Register a FIDO2/U2F Security Key

  1. Log in to the web UI at https://pad.metacircular.net with password.
  2. Navigate to /keys.
  3. Enter a name for the key (e.g., "YubiKey 5").
  4. Click "Register" and touch the key when prompted.

4. Alerting

No automated alerting is configured.
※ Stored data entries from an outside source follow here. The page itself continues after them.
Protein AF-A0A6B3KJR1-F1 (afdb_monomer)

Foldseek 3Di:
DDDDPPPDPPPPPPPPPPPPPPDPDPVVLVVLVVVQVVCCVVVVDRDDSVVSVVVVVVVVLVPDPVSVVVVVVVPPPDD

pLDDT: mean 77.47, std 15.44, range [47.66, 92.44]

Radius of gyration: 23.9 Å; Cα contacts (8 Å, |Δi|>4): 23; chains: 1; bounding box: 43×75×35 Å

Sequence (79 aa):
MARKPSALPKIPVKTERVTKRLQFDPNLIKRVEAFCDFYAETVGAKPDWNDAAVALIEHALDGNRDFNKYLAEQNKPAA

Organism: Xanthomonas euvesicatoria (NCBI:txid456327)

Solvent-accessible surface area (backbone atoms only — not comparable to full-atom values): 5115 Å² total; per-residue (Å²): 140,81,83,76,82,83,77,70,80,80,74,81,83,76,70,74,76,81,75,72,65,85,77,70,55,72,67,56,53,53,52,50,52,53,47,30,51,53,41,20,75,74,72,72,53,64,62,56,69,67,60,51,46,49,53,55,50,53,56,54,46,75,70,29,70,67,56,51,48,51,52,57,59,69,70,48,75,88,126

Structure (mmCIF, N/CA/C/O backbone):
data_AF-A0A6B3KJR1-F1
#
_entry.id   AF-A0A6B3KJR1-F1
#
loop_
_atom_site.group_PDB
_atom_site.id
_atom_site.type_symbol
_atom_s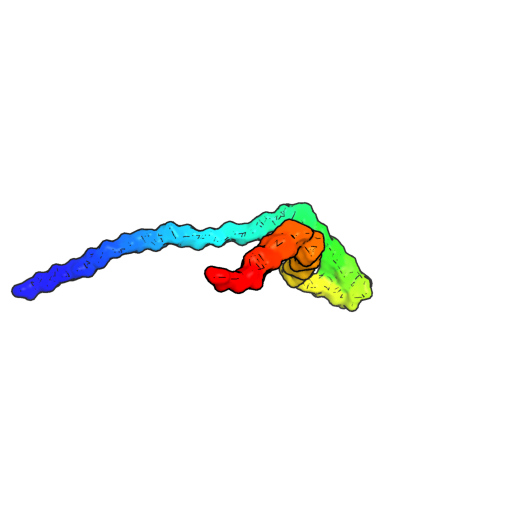ite.label_atom_id
_atom_site.label_alt_id
_atom_site.label_comp_id
_atom_site.label_asym_id
_atom_site.label_entity_id
_atom_site.label_seq_id
_atom_site.pdbx_PDB_ins_code
_atom_site.Cartn_x
_atom_site.Cartn_y
_atom_site.Cartn_z
_atom_site.occupancy
_atom_site.B_iso_or_equiv
_atom_site.auth_seq_id
_atom_site.auth_comp_id
_atom_site.auth_asym_id
_atom_site.auth_atom_id
_atom_site.pdbx_PDB_model_num
ATOM 1 N N . MET A 1 1 ? -19.969 65.838 6.919 1.00 47.66 1 MET A N 1
ATOM 2 C CA . MET A 1 1 ? -20.202 64.421 7.280 1.00 47.66 1 MET A CA 1
ATOM 3 C C . MET A 1 1 ? -19.170 63.563 6.561 1.00 47.66 1 MET A C 1
ATOM 5 O O . MET A 1 1 ? -19.252 63.451 5.348 1.00 47.66 1 MET A O 1
ATOM 9 N N . ALA A 1 2 ? -18.187 63.007 7.271 1.00 50.03 2 ALA A N 1
ATOM 10 C CA . ALA A 1 2 ? -17.185 62.110 6.689 1.00 50.03 2 ALA A CA 1
ATOM 11 C C . ALA A 1 2 ? -17.337 60.725 7.332 1.00 50.03 2 ALA A C 1
ATOM 13 O O . ALA A 1 2 ? -17.196 60.577 8.546 1.00 50.03 2 ALA A O 1
ATOM 14 N N . ARG A 1 3 ? -17.716 59.727 6.526 1.00 56.97 3 ARG A N 1
ATOM 15 C CA . ARG A 1 3 ? -17.900 58.337 6.963 1.00 56.97 3 ARG A CA 1
ATOM 16 C C . ARG A 1 3 ? -16.539 57.762 7.361 1.00 56.97 3 ARG A C 1
ATOM 18 O O . ARG A 1 3 ? -15.631 57.716 6.537 1.00 56.97 3 ARG A O 1
ATOM 25 N N . LYS A 1 4 ? -16.400 57.330 8.618 1.00 58.97 4 LYS A N 1
ATOM 26 C CA . LYS A 1 4 ? -15.234 56.565 9.079 1.00 58.97 4 LYS A CA 1
ATOM 27 C C . LYS A 1 4 ? -15.178 55.242 8.299 1.00 58.97 4 LYS A C 1
ATOM 29 O O . LYS A 1 4 ? -16.211 54.573 8.221 1.00 58.97 4 LYS A O 1
ATOM 34 N N . PRO A 1 5 ? -14.027 54.840 7.737 1.00 54.84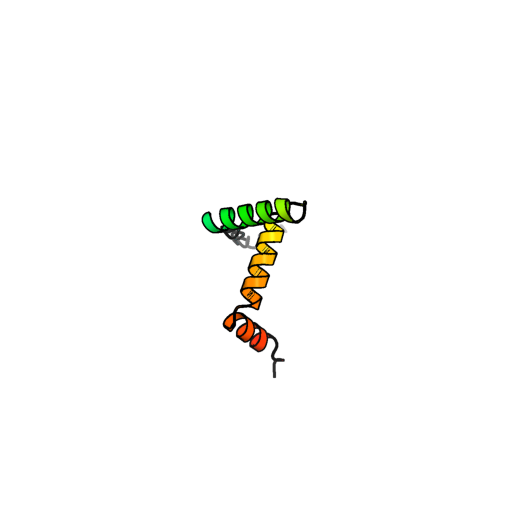 5 PRO A N 1
ATOM 35 C CA . PRO A 1 5 ? -13.880 53.501 7.190 1.00 54.84 5 PRO A CA 1
ATOM 36 C C . PRO A 1 5 ? -14.010 52.507 8.346 1.00 54.84 5 PRO A C 1
ATOM 38 O O . PRO A 1 5 ? -13.238 52.552 9.304 1.00 54.84 5 PRO A O 1
ATOM 41 N N . SER A 1 6 ? -15.027 51.647 8.282 1.00 55.91 6 SER A N 1
ATOM 42 C C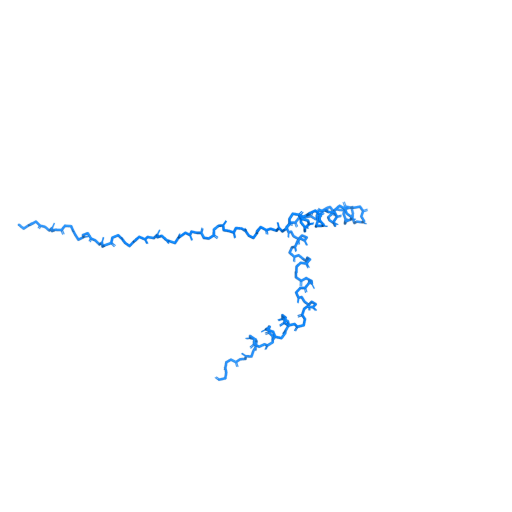A . SER A 1 6 ? -15.183 50.530 9.208 1.00 55.91 6 SER A CA 1
ATOM 43 C C . SER A 1 6 ? -14.030 49.565 8.945 1.00 55.91 6 SER A C 1
ATOM 45 O O . SER A 1 6 ? -14.081 48.750 8.025 1.00 55.91 6 SER A O 1
ATOM 47 N N . ALA A 1 7 ? -12.934 49.720 9.684 1.00 60.38 7 ALA A N 1
ATOM 48 C CA . ALA A 1 7 ? -11.853 48.753 9.681 1.00 60.38 7 ALA A CA 1
ATOM 49 C C . ALA A 1 7 ? -12.372 47.513 10.412 1.00 60.38 7 ALA A C 1
ATOM 51 O O . ALA A 1 7 ? -12.269 47.406 11.633 1.00 60.38 7 ALA A O 1
ATOM 52 N N . LEU A 1 8 ? -12.995 46.605 9.656 1.00 62.88 8 LEU A N 1
ATOM 53 C CA . LEU A 1 8 ? -13.272 45.253 10.120 1.00 62.88 8 LEU A CA 1
ATOM 54 C C . LEU A 1 8 ? -11.975 44.693 10.727 1.00 62.88 8 LEU A C 1
ATOM 56 O O . LEU A 1 8 ? -10.916 44.825 10.100 1.00 62.88 8 LEU A O 1
ATOM 60 N N . PRO A 1 9 ? -12.017 44.106 11.935 1.00 59.09 9 PRO A N 1
ATOM 61 C CA . PRO A 1 9 ? -10.829 43.524 12.532 1.00 59.09 9 PRO A CA 1
ATOM 62 C C . PRO A 1 9 ? -10.292 42.456 11.576 1.00 59.09 9 PRO A C 1
ATOM 64 O O . PRO A 1 9 ? -10.997 41.508 11.230 1.00 59.09 9 PRO A O 1
ATOM 67 N N . LYS A 1 10 ? -9.051 42.635 11.104 1.00 60.50 10 LYS A N 1
ATOM 68 C CA . LYS A 1 10 ? -8.332 41.625 10.322 1.00 60.50 10 LYS A CA 1
ATOM 69 C C . LYS A 1 10 ? -8.167 40.401 11.212 1.00 60.50 10 LYS A C 1
ATOM 71 O O . LYS A 1 10 ? -7.253 40.353 12.030 1.00 60.50 10 LYS A O 1
ATOM 76 N N . ILE A 1 11 ? -9.071 39.437 11.062 1.00 62.78 11 ILE A N 1
ATOM 77 C CA . ILE A 1 11 ? -8.935 38.111 11.652 1.00 62.78 11 ILE A CA 1
ATOM 78 C C . ILE A 1 11 ? -7.602 37.559 11.131 1.00 62.78 11 ILE A C 1
ATOM 80 O O . ILE A 1 11 ? -7.438 37.437 9.912 1.00 62.78 11 ILE A O 1
ATOM 84 N N . PRO A 1 12 ? -6.615 37.278 11.995 1.00 55.09 12 PRO A N 1
ATOM 85 C CA . PRO A 1 12 ? -5.385 36.664 11.544 1.00 55.09 12 PRO A CA 1
ATOM 86 C C . PRO A 1 12 ? -5.728 35.233 11.136 1.00 55.09 12 PRO A C 1
ATOM 88 O O . PRO A 1 12 ? -5.914 34.363 11.983 1.00 55.09 12 PRO A O 1
ATOM 91 N N . VAL A 1 13 ? -5.815 34.978 9.831 1.00 57.88 13 VAL A N 1
ATOM 92 C CA . VAL A 1 13 ? -5.831 33.616 9.290 1.00 57.88 13 VAL A CA 1
ATOM 93 C C . VAL A 1 13 ? -4.417 33.058 9.456 1.00 57.88 13 VAL A C 1
ATOM 95 O O . VAL A 1 13 ? -3.625 33.004 8.524 1.00 57.88 13 VAL A O 1
ATOM 98 N N . LYS A 1 14 ? -4.067 32.706 10.695 1.00 55.19 14 LYS A N 1
ATOM 99 C CA . LYS A 1 14 ? -2.954 31.811 11.010 1.00 55.19 14 LYS A CA 1
ATOM 100 C C . LYS A 1 14 ? -3.501 30.397 11.145 1.00 55.19 14 LYS A C 1
ATOM 102 O O . LYS A 1 14 ? -3.301 29.734 12.154 1.00 55.19 14 LYS A O 1
ATOM 107 N N . THR A 1 15 ? -4.224 29.928 10.140 1.00 52.59 15 THR A N 1
ATOM 108 C CA . THR A 1 15 ? -4.256 28.491 9.914 1.00 52.59 15 THR A CA 1
ATOM 109 C C . THR A 1 15 ? -2.988 28.195 9.135 1.00 52.59 15 THR A C 1
ATOM 111 O O . THR A 1 15 ? -2.933 28.371 7.920 1.00 52.59 15 THR A O 1
ATOM 114 N N . GLU A 1 16 ? -1.918 27.824 9.848 1.00 49.28 16 GLU A N 1
ATOM 115 C CA . GLU A 1 16 ? -0.847 27.052 9.223 1.00 49.28 16 GLU A CA 1
ATOM 116 C C . GLU A 1 16 ? -1.549 25.952 8.431 1.00 49.28 16 GLU A C 1
ATOM 118 O O . GLU A 1 16 ? -2.214 25.090 9.010 1.00 49.28 16 GLU A O 1
ATOM 123 N N . ARG A 1 17 ? -1.484 26.012 7.095 1.00 49.97 17 ARG A N 1
ATOM 124 C CA . ARG A 1 17 ? -1.808 24.835 6.302 1.00 49.97 17 ARG A CA 1
ATOM 125 C C . ARG A 1 17 ? -0.887 23.766 6.856 1.00 49.97 17 ARG A C 1
ATOM 127 O O . ARG A 1 17 ? 0.327 23.896 6.726 1.00 49.97 17 ARG A O 1
ATOM 134 N N . VAL A 1 18 ? -1.451 22.756 7.506 1.00 50.91 18 VAL A N 1
ATOM 135 C CA . VAL A 1 18 ? -0.707 21.581 7.939 1.00 50.91 18 VAL A CA 1
ATOM 136 C C . VAL A 1 18 ? -0.279 20.862 6.659 1.00 50.91 18 VAL A C 1
ATOM 138 O O . VAL A 1 18 ? -0.905 19.918 6.202 1.00 50.91 18 VAL A O 1
ATOM 141 N N . THR A 1 19 ? 0.787 21.350 6.028 1.00 49.75 19 THR A N 1
ATOM 142 C CA . THR A 1 19 ? 1.512 20.710 4.930 1.00 49.75 19 THR A CA 1
ATOM 143 C C . THR A 1 19 ? 2.511 19.709 5.492 1.00 49.75 19 THR A C 1
ATOM 145 O O . THR A 1 19 ? 3.552 19.455 4.890 1.00 49.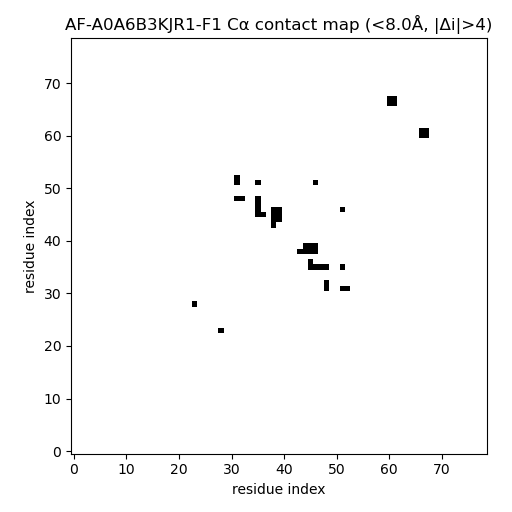75 19 THR A O 1
ATOM 148 N N . LYS A 1 20 ? 2.219 19.108 6.651 1.00 52.97 20 LYS A N 1
ATOM 149 C CA . LYS A 1 20 ? 2.868 17.859 7.030 1.00 52.97 20 LYS A CA 1
ATOM 150 C C . LYS A 1 20 ? 2.287 16.788 6.116 1.00 52.97 20 LYS A C 1
ATOM 152 O O . LYS A 1 20 ? 1.365 16.072 6.487 1.00 52.97 20 LYS A O 1
ATOM 157 N N . ARG A 1 21 ? 2.799 16.738 4.880 1.00 58.88 21 ARG A N 1
ATOM 158 C CA . ARG A 1 21 ? 2.706 15.538 4.048 1.00 58.88 21 ARG A CA 1
ATOM 159 C C . ARG A 1 21 ? 3.156 14.394 4.945 1.00 58.88 21 ARG A C 1
ATOM 161 O O . ARG A 1 21 ? 4.194 14.538 5.594 1.00 58.88 21 ARG A O 1
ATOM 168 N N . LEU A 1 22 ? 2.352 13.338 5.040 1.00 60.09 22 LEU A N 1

Monitor via:

  • docker ps | grep eng-pad-server — container health
  • docker logs eng-pad-server --since 1h 2>&1 | grep ERROR — errors
  • Backup age: ls -lt /srv/eng-pad-server/backups/ | head

5. Incident Procedures

Service Won't Start

  1. Check logs:
    docker logs eng-pad-server --tail 50
    
  2. Common causes:
    • Config file missing or invalid → fix /srv/eng-pad-server/eng-pad-server.toml
    • TLS cert/key missing → re-copy from Let's Encrypt (see Renew TLS above)
    • Port already in use → ss -tlnp | grep -E '8443|9443|8090'
    • Database locked → check for zombie processes: fuser /srv/eng-pad-server/eng-pad-server.db

Database Corruption

  1. Stop the container:
    docker stop eng-pad-server
    
  2. Check integrity:
    sqlite3 /srv/eng-pad-server/eng-pad-server.db "PRAGMA integrity_check"
    
  3. If corrupted, restore from backup:
    cp /srv/eng-pad-server/backups/eng-pad-server-LATEST.db /srv/eng-pad-server/eng-pad-server.db
    
  4. Restart:
    docker start eng-pad-server
    

Certificate Expiry

  1. Check expiry:
    openssl x509 -in /srv/eng-pad-server/certs/fullchain.pem -noout -dates
    
  2. Renew via certbot (see "Renew TLS Certificates" above).
  3. Restart the container (picks up new certs on start).

Disk Full

  1. Check disk usage:
    df -h /srv/eng-pad-server/
    du -sh /srv/eng-pad-server/*
    
  2. Prune old backups:
    ls -t /srv/eng-pad-server/backups/ | tail -n +8 | xargs -I{} rm /srv/eng-pad-server/backups/{}
    
  3. Compact the database:
    sqlite3 /srv/eng-pad-server/eng-pad-server.db "VACUUM"
    

Sync Fails from Android App

  1. Verify the app has the correct server URL (pad.metacircular.net:9443).
  2. Use "Test Connection" in the app's sync settings for a specific error.
  3. Check gRPC port is open: ss -tlnp | grep 9443
  4. Check firewall: sudo ufw status | grep 9443 (must be ALLOW).
  5. Check TLS cert is valid: openssl x509 -in /srv/eng-pad-server/certs/fullchain.pem -noout -dates
  6. Check server logs for auth failures: docker logs eng-pad-server 2>&1 | grep -i error

6. Escalation

If the runbook doesn't resolve the issue:

  1. Check ARCHITECTURE.md for system design context.
  2. Check AUDIT.md for known security considerations.
  3. Review recent commits for changes that may have introduced the issue.